Florida Democratic Rep. Ted Deutch pointed to the information we've already learned via media reports surrounding the situation so far as a reason to look further into the matter.

"We learned that Gen. Flynn, the former national security adviser, was forced to resign after it became clear he lied to the vice president," Deutch told WPEC-TV. "I have joined with colleagues ... Democrats and Republicans in the House and Senate who’ve called for a bipartisan investigation."

President Donald Trump took to Twitter Wednesday morning to criticize the intelligence leaks to the media.

Rep. Chris Stewart, R-Utah, a member of the House Permanent Select Intelligence Committee, believes such leaks are dangerous.

Stewart told KUTV, regarding the leaks, "You look at this and you can surmise important surveillance techniques and how we conduct some of our national intelligence efforts around that."

Another big security concern arising from over the weekend was North Korea's missile test.

Rep. Darin LaHood, R-Ill., addressed the situation in an interview for KHQA-TV, "This is a rogue country, a rogue dictator, and we need to increase our sanctions and make sure those are fortified."

LaHood also pointed out that the U.S. must put more pressure on North Korea's closest and most valuable partner, China.

Safety is something the area of West Palm Beach, Florida has seen in a different light these past three weekends. That's due to President Trump's frequent visits there. According to lawmakers representing the region, safety restrictions imposed are also leading to economic hardship.

“We always welcome with open arms the president of the United States, whoever that might be, and we want him or her to be safe," Rep. Lois Frankel, D-Fla., told WPEC-TV.

However, Frankel hinted that various industries in the area, particularly the airline industry, are feeling the pitch with the president's travel sometimes closing down airports and main roads.

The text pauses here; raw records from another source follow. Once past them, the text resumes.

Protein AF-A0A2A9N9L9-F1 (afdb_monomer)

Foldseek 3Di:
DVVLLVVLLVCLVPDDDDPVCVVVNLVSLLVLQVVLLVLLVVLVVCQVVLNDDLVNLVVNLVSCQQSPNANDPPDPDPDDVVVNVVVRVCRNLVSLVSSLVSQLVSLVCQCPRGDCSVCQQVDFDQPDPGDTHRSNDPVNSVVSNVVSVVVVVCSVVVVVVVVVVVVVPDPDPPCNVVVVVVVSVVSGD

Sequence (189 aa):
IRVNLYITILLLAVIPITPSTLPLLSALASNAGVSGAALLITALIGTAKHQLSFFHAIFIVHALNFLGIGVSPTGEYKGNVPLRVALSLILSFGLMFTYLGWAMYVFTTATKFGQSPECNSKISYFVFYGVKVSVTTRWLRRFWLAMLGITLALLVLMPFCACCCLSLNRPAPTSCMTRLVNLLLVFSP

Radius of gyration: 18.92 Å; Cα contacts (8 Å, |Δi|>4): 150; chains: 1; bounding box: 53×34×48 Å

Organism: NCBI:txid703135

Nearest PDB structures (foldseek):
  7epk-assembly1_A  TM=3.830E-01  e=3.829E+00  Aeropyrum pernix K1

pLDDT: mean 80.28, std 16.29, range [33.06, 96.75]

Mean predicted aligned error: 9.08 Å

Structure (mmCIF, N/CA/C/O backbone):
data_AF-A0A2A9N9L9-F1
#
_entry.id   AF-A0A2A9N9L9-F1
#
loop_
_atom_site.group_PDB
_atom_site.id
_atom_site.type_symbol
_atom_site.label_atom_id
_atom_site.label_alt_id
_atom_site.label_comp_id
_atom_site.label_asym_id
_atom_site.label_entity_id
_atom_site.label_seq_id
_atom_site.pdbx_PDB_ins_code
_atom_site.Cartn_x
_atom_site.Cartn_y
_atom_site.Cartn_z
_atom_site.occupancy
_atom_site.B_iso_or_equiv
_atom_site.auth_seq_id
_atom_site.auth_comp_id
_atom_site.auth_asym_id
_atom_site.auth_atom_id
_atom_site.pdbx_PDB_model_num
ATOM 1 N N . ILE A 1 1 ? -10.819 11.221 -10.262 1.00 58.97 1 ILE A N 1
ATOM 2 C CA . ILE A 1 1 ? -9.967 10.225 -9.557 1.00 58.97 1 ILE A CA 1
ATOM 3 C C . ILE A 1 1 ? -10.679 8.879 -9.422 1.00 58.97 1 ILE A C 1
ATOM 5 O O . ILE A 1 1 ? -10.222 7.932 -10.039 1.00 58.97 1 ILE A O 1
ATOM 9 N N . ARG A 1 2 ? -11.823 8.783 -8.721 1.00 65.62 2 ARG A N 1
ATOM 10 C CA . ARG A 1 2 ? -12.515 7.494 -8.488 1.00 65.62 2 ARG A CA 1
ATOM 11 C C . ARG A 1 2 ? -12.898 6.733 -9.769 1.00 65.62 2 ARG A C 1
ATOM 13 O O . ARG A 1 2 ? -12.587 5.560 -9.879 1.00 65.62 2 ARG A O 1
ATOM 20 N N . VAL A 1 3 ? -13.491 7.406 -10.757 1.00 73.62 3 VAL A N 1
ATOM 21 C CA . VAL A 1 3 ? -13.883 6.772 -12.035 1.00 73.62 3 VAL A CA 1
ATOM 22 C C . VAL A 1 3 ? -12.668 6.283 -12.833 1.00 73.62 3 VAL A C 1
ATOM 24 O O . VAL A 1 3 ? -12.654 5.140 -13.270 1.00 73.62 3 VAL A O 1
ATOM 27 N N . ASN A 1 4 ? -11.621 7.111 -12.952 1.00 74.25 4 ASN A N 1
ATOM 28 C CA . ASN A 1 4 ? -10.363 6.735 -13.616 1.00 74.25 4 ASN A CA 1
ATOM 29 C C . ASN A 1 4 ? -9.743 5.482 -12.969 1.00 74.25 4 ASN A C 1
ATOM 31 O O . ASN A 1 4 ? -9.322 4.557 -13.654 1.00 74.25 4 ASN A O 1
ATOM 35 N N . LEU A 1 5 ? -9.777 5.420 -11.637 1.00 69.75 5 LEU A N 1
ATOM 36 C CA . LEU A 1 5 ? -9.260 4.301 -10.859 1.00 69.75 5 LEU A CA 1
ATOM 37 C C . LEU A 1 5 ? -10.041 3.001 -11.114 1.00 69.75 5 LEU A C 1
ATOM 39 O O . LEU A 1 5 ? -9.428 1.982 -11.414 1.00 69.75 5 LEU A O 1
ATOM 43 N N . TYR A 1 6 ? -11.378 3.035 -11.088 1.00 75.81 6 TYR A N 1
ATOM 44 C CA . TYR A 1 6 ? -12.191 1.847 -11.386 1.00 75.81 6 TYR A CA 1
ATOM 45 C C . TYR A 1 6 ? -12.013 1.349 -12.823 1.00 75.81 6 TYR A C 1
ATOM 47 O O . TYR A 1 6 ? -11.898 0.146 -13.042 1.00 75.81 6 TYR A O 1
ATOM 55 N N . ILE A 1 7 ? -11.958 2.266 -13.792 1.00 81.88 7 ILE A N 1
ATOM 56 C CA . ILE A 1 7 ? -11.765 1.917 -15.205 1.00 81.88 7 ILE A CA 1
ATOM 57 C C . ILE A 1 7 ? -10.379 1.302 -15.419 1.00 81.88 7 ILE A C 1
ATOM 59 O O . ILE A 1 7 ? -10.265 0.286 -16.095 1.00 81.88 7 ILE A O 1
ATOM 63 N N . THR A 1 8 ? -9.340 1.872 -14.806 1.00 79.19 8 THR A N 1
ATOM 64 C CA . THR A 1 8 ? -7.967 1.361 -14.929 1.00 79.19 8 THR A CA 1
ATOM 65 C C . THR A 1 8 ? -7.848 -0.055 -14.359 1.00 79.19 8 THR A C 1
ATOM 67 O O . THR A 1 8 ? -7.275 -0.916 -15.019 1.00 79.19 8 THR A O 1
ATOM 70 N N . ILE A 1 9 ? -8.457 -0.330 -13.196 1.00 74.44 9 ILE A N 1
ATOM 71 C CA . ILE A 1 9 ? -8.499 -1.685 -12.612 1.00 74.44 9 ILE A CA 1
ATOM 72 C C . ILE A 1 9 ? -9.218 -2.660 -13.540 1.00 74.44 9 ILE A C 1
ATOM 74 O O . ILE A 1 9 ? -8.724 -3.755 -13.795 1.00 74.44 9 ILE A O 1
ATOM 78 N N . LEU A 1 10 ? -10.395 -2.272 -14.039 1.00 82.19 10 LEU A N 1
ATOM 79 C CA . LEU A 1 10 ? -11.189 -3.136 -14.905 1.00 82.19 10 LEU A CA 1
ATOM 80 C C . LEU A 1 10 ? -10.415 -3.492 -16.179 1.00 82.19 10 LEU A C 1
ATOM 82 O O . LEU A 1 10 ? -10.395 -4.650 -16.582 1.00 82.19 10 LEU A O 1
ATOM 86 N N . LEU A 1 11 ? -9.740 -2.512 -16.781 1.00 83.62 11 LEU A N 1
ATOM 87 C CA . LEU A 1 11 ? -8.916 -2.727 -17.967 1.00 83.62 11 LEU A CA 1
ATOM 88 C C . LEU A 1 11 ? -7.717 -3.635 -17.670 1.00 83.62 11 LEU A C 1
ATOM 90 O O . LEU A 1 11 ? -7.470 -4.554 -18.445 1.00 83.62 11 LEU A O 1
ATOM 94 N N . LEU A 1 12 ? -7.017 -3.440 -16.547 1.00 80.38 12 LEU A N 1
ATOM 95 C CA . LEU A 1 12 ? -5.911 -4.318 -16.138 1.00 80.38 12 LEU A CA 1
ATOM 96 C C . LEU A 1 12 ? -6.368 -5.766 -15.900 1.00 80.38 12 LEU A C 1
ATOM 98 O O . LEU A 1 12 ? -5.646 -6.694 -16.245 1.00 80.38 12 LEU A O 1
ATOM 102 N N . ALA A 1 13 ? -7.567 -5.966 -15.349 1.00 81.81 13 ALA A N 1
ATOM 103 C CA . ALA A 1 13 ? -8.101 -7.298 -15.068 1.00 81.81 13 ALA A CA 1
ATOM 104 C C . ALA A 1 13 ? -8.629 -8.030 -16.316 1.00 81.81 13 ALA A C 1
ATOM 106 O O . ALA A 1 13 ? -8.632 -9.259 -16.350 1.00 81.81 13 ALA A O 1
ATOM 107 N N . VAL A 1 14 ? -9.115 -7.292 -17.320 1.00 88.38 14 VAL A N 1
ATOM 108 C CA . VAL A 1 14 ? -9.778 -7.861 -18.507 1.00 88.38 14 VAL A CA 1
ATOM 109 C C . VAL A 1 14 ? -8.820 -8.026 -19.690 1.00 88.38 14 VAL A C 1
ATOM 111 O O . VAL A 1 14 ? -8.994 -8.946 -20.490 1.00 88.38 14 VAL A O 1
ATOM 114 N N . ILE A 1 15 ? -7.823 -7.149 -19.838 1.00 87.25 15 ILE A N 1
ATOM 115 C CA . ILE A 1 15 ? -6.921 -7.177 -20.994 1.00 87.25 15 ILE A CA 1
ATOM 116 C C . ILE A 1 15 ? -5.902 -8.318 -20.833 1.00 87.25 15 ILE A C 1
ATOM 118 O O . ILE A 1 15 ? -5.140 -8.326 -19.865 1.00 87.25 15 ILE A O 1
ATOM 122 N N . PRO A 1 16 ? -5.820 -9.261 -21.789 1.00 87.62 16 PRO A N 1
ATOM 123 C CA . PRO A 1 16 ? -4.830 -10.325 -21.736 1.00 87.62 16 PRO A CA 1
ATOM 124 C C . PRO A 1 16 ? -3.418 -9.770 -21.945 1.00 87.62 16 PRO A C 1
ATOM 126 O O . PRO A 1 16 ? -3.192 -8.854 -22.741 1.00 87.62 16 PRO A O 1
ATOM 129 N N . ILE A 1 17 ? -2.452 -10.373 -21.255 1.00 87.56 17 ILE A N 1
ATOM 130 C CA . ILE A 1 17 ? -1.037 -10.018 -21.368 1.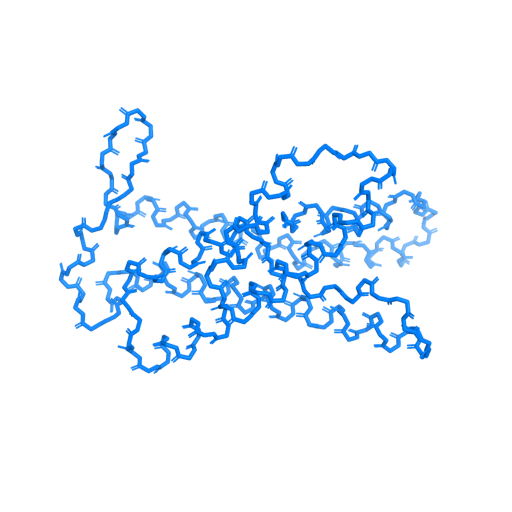00 87.56 17 ILE A CA 1
ATOM 131 C C . ILE A 1 17 ? -0.491 -10.616 -22.670 1.00 87.56 17 ILE A C 1
ATOM 133 O O . ILE A 1 17 ? -0.169 -11.802 -22.737 1.00 87.56 17 ILE A O 1
ATOM 137 N N . THR A 1 18 ? -0.391 -9.794 -23.714 1.00 89.94 18 THR A N 1
ATOM 138 C CA . THR A 1 18 ? 0.217 -10.147 -25.002 1.00 89.94 18 THR A CA 1
ATOM 139 C C . THR A 1 18 ? 1.278 -9.107 -25.381 1.00 89.94 18 THR A C 1
ATOM 141 O O . THR A 1 18 ? 1.235 -7.972 -24.900 1.00 89.94 18 THR A O 1
ATOM 144 N N . PRO A 1 19 ? 2.236 -9.433 -26.270 1.00 89.56 19 PRO A N 1
ATOM 145 C CA . PRO A 1 19 ? 3.249 -8.468 -26.710 1.00 89.56 19 PRO A CA 1
ATOM 146 C C . PRO A 1 19 ? 2.653 -7.183 -27.310 1.00 89.56 19 PRO A C 1
ATOM 148 O O . PRO A 1 19 ? 3.231 -6.111 -27.170 1.00 89.56 19 PRO A O 1
ATOM 151 N N . SER A 1 20 ? 1.475 -7.278 -27.936 1.00 90.94 20 SER A N 1
ATOM 152 C CA . SER A 1 20 ? 0.752 -6.141 -28.515 1.00 90.94 20 SER A CA 1
ATOM 153 C C . SER A 1 20 ? 0.065 -5.241 -27.481 1.00 90.94 20 SER A C 1
ATOM 155 O O . SER A 1 20 ? -0.094 -4.049 -27.735 1.00 90.94 20 SER A O 1
ATOM 157 N N . THR A 1 21 ? -0.336 -5.772 -26.320 1.00 89.00 21 THR A N 1
ATOM 158 C CA . THR A 1 21 ? -1.030 -5.012 -25.261 1.00 89.00 21 THR A CA 1
ATOM 159 C C . THR A 1 21 ? -0.084 -4.475 -24.188 1.00 89.00 21 THR A C 1
ATOM 161 O O . THR A 1 21 ? -0.463 -3.602 -23.409 1.00 89.00 21 THR A O 1
ATOM 164 N N . LEU A 1 22 ? 1.170 -4.930 -24.177 1.00 85.50 22 LEU A N 1
ATOM 165 C CA . LEU A 1 22 ? 2.193 -4.561 -23.197 1.00 85.50 22 LEU A CA 1
ATOM 166 C C . LEU A 1 22 ? 2.414 -3.040 -23.020 1.00 85.50 22 LEU A C 1
ATOM 168 O O . LEU A 1 22 ? 2.507 -2.593 -21.874 1.00 85.50 22 LEU A O 1
ATOM 172 N N . PRO A 1 23 ? 2.439 -2.210 -24.087 1.00 85.12 23 PRO A N 1
ATOM 173 C CA . PRO A 1 23 ? 2.586 -0.760 -23.941 1.00 85.12 23 PRO A CA 1
ATOM 174 C C . PRO A 1 23 ? 1.397 -0.126 -23.209 1.00 85.12 23 PRO A C 1
ATOM 176 O O . PRO A 1 23 ? 1.572 0.756 -22.368 1.00 85.12 23 PRO A O 1
ATOM 179 N N . LEU A 1 24 ? 0.184 -0.608 -23.499 1.00 85.44 24 LEU A N 1
ATOM 180 C CA . LEU A 1 24 ? -1.044 -0.145 -22.858 1.00 85.44 24 LEU A CA 1
ATOM 181 C C . LEU A 1 24 ? -1.081 -0.556 -21.382 1.00 85.44 24 LEU A C 1
ATOM 183 O O . LEU A 1 24 ? -1.397 0.272 -20.532 1.00 85.44 24 LEU A O 1
ATOM 187 N N . LEU A 1 25 ? -0.706 -1.800 -21.069 1.00 84.81 25 LEU A N 1
ATOM 188 C CA . LEU A 1 25 ? -0.617 -2.291 -19.691 1.00 84.81 25 LEU A CA 1
ATOM 189 C C . LEU A 1 25 ? 0.395 -1.485 -18.864 1.00 84.81 25 LEU A C 1
ATOM 191 O O . LEU A 1 25 ? 0.094 -1.121 -17.733 1.00 84.81 25 LEU A O 1
ATOM 195 N N . SER A 1 26 ? 1.548 -1.128 -19.439 1.00 83.12 26 SER A N 1
ATOM 196 C CA . SER A 1 26 ? 2.548 -0.271 -18.782 1.00 83.12 26 SER A CA 1
ATOM 197 C C . SER A 1 26 ? 2.001 1.125 -18.452 1.00 83.12 26 SER A C 1
ATOM 199 O O . SER A 1 26 ? 2.195 1.636 -17.344 1.00 83.12 26 SER A O 1
ATOM 201 N N . ALA A 1 27 ? 1.265 1.737 -19.386 1.00 84.06 27 ALA A N 1
ATOM 202 C CA . ALA A 1 27 ? 0.627 3.032 -19.163 1.00 84.06 27 ALA A CA 1
ATOM 203 C C . ALA A 1 27 ? -0.486 2.954 -18.101 1.00 84.06 27 ALA A C 1
ATOM 205 O O . ALA A 1 27 ? -0.567 3.819 -17.226 1.00 84.06 27 ALA A O 1
ATOM 206 N N . LEU A 1 28 ? -1.313 1.902 -18.143 1.00 84.06 28 LEU A N 1
ATOM 207 C CA . LEU A 1 28 ? -2.367 1.655 -17.155 1.00 84.06 28 LEU A CA 1
ATOM 208 C C . LEU A 1 28 ? -1.786 1.416 -15.757 1.00 84.06 28 LEU A C 1
ATOM 210 O O . LEU A 1 28 ? -2.256 2.034 -14.805 1.00 84.06 28 LEU A O 1
ATOM 214 N N . ALA A 1 29 ? -0.738 0.599 -15.635 1.00 82.00 29 ALA A N 1
ATOM 215 C CA . ALA A 1 29 ? -0.056 0.334 -14.370 1.00 82.00 29 ALA A CA 1
ATOM 216 C C . ALA A 1 29 ? 0.576 1.608 -13.785 1.00 82.00 29 ALA A C 1
ATOM 218 O O . ALA A 1 29 ? 0.412 1.900 -12.601 1.00 82.00 29 ALA A O 1
ATOM 219 N N . SER A 1 30 ? 1.225 2.432 -14.616 1.00 82.75 30 SER A N 1
ATOM 220 C CA . SER A 1 30 ? 1.779 3.719 -14.170 1.00 82.75 30 SER A CA 1
ATOM 221 C C . SER A 1 30 ? 0.681 4.679 -13.683 1.00 82.75 30 SER A C 1
ATOM 223 O O . SER A 1 30 ? 0.801 5.279 -12.613 1.00 82.75 30 SER A O 1
ATOM 225 N N . ASN A 1 31 ? -0.441 4.773 -14.407 1.00 84.25 31 ASN A N 1
ATOM 226 C CA . ASN A 1 31 ? -1.595 5.584 -13.999 1.00 84.25 31 ASN A CA 1
ATOM 227 C C . ASN A 1 31 ? -2.248 5.069 -12.702 1.00 84.25 31 ASN A C 1
ATOM 229 O O . ASN A 1 31 ? -2.619 5.871 -11.837 1.00 84.25 31 ASN A O 1
ATOM 233 N N . ALA A 1 32 ? -2.369 3.746 -12.548 1.00 83.38 32 ALA A N 1
ATOM 234 C CA . ALA A 1 32 ? -2.863 3.112 -11.329 1.00 83.38 32 ALA A CA 1
ATOM 235 C C . ALA A 1 32 ? -1.961 3.450 -10.139 1.00 83.38 32 ALA A C 1
ATOM 237 O O . ALA A 1 32 ? -2.452 3.925 -9.116 1.00 83.38 32 ALA A O 1
ATOM 238 N N . GLY A 1 33 ? -0.646 3.326 -10.308 1.00 83.94 33 GLY A N 1
ATOM 239 C CA . GLY A 1 33 ? 0.328 3.612 -9.267 1.00 83.94 33 GLY A CA 1
ATOM 240 C C . GLY A 1 33 ? 0.383 5.083 -8.843 1.00 83.94 33 GLY A C 1
ATOM 241 O O . GLY A 1 33 ? 0.397 5.376 -7.646 1.00 83.94 33 GLY A O 1
ATOM 242 N N . VAL A 1 34 ? 0.307 6.029 -9.789 1.00 85.56 34 VAL A N 1
ATOM 243 C CA . VAL A 1 34 ? 0.180 7.469 -9.476 1.00 85.56 34 VAL A CA 1
ATOM 244 C C . VAL A 1 34 ? -1.136 7.756 -8.747 1.00 85.56 34 VAL A C 1
ATOM 246 O O . VAL A 1 34 ? -1.156 8.498 -7.761 1.00 85.56 34 VAL A O 1
ATOM 249 N N . SER A 1 35 ? -2.235 7.140 -9.187 1.00 87.75 35 SER A N 1
ATOM 250 C CA . SER A 1 35 ? -3.536 7.269 -8.522 1.00 87.75 35 SER A CA 1
ATOM 251 C C . SER A 1 35 ? -3.518 6.682 -7.106 1.00 87.75 35 SER A C 1
ATOM 253 O O . SER A 1 35 ? -4.076 7.289 -6.190 1.00 87.75 35 SER A O 1
ATOM 255 N N . GLY A 1 36 ? -2.8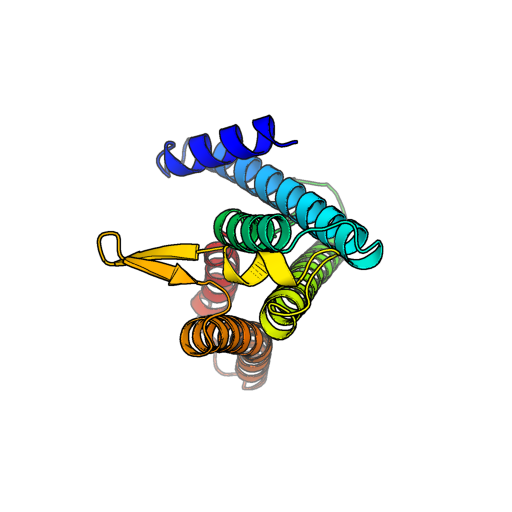39 5.550 -6.906 1.00 88.38 36 GLY A N 1
ATOM 256 C CA . GLY A 1 36 ? -2.607 4.927 -5.605 1.00 88.38 36 GLY A CA 1
ATOM 257 C C . GLY A 1 36 ? -1.785 5.825 -4.682 1.00 88.38 36 GLY A C 1
ATOM 258 O O . GLY A 1 36 ? -2.194 6.086 -3.552 1.00 88.38 36 GLY A O 1
ATOM 259 N N . ALA A 1 37 ? -0.688 6.406 -5.173 1.00 89.38 37 ALA A N 1
ATOM 260 C CA . ALA A 1 37 ? 0.125 7.351 -4.405 1.00 89.38 37 ALA A CA 1
ATOM 261 C C . ALA A 1 37 ? -0.681 8.588 -3.965 1.00 89.38 37 ALA A C 1
ATOM 263 O O . ALA A 1 37 ? -0.639 8.978 -2.797 1.00 89.38 37 ALA A O 1
ATOM 264 N N . ALA A 1 38 ? -1.477 9.172 -4.867 1.00 90.38 38 ALA A N 1
ATOM 265 C CA . ALA A 1 38 ? -2.353 10.297 -4.537 1.00 90.38 38 ALA A CA 1
ATOM 266 C C . ALA A 1 38 ? -3.407 9.921 -3.478 1.00 90.38 38 ALA A C 1
ATOM 268 O O . ALA A 1 38 ? -3.710 10.706 -2.573 1.00 90.38 38 ALA A O 1
ATOM 269 N N . LEU A 1 39 ? -3.949 8.705 -3.569 1.00 92.00 39 LEU A N 1
ATOM 270 C CA . LEU A 1 39 ? -4.923 8.175 -2.622 1.00 92.00 39 LEU A CA 1
ATOM 271 C C . LEU A 1 39 ? -4.292 7.929 -1.240 1.00 92.00 39 LEU A C 1
ATOM 273 O O . LEU A 1 39 ? -4.904 8.293 -0.236 1.00 92.00 39 LEU A O 1
ATOM 277 N N . LEU A 1 40 ? -3.053 7.429 -1.179 1.00 93.19 40 LEU A N 1
ATOM 278 C CA . LEU A 1 40 ? -2.279 7.301 0.060 1.00 93.19 40 LEU A CA 1
ATOM 279 C C . LEU A 1 40 ? -2.021 8.667 0.711 1.00 93.19 40 LEU A C 1
ATOM 281 O O . LEU A 1 40 ? -2.304 8.841 1.895 1.00 93.19 40 LEU A O 1
ATOM 285 N N . ILE A 1 41 ? -1.550 9.659 -0.051 1.00 93.62 41 ILE A N 1
ATOM 286 C CA . ILE A 1 41 ? -1.311 11.018 0.468 1.00 93.62 41 ILE A CA 1
ATOM 287 C C . ILE A 1 41 ? -2.610 11.618 1.020 1.00 93.62 41 ILE A C 1
ATOM 289 O O . ILE A 1 41 ? -2.631 12.172 2.120 1.00 93.62 41 ILE A O 1
ATOM 293 N N . THR A 1 42 ? -3.719 11.454 0.297 1.00 94.38 42 THR A N 1
ATOM 294 C CA . THR A 1 42 ? -5.041 11.915 0.747 1.00 94.38 42 THR A CA 1
ATOM 295 C C . THR A 1 42 ? -5.459 11.226 2.047 1.00 94.38 42 THR A C 1
ATOM 297 O O . THR A 1 42 ? -5.977 11.879 2.955 1.00 94.38 42 THR A O 1
ATOM 300 N N . ALA A 1 43 ? -5.206 9.921 2.168 1.00 94.69 43 ALA A N 1
ATOM 301 C CA . ALA A 1 43 ? -5.502 9.159 3.373 1.00 94.69 43 ALA A CA 1
ATOM 302 C C . ALA A 1 43 ? -4.673 9.630 4.573 1.00 94.69 43 ALA A C 1
ATOM 304 O O . ALA A 1 43 ? -5.222 9.780 5.665 1.00 94.69 43 ALA A O 1
ATOM 305 N N . LEU A 1 44 ? -3.386 9.933 4.374 1.00 96.00 44 LEU A N 1
ATOM 306 C CA . LEU A 1 44 ? -2.511 10.485 5.412 1.00 96.00 44 LEU A CA 1
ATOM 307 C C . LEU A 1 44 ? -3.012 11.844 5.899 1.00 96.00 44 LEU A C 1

"There is a very dramatic economic impact in terms of hundreds of thousands of dollars, maybe even running into the millions for some of these industries, especially the airline industry. They may go out of business," Frankel said. "For any president, a community is happy to accommodate once in a while. If it becomes a routine, it really then becomes a difficult situation."

Frankel and her South Florida colleague Deutch said one thing they are looking at is a way for local law enforcement to recoup some of the costs for protecting the president and his guests from the federal government.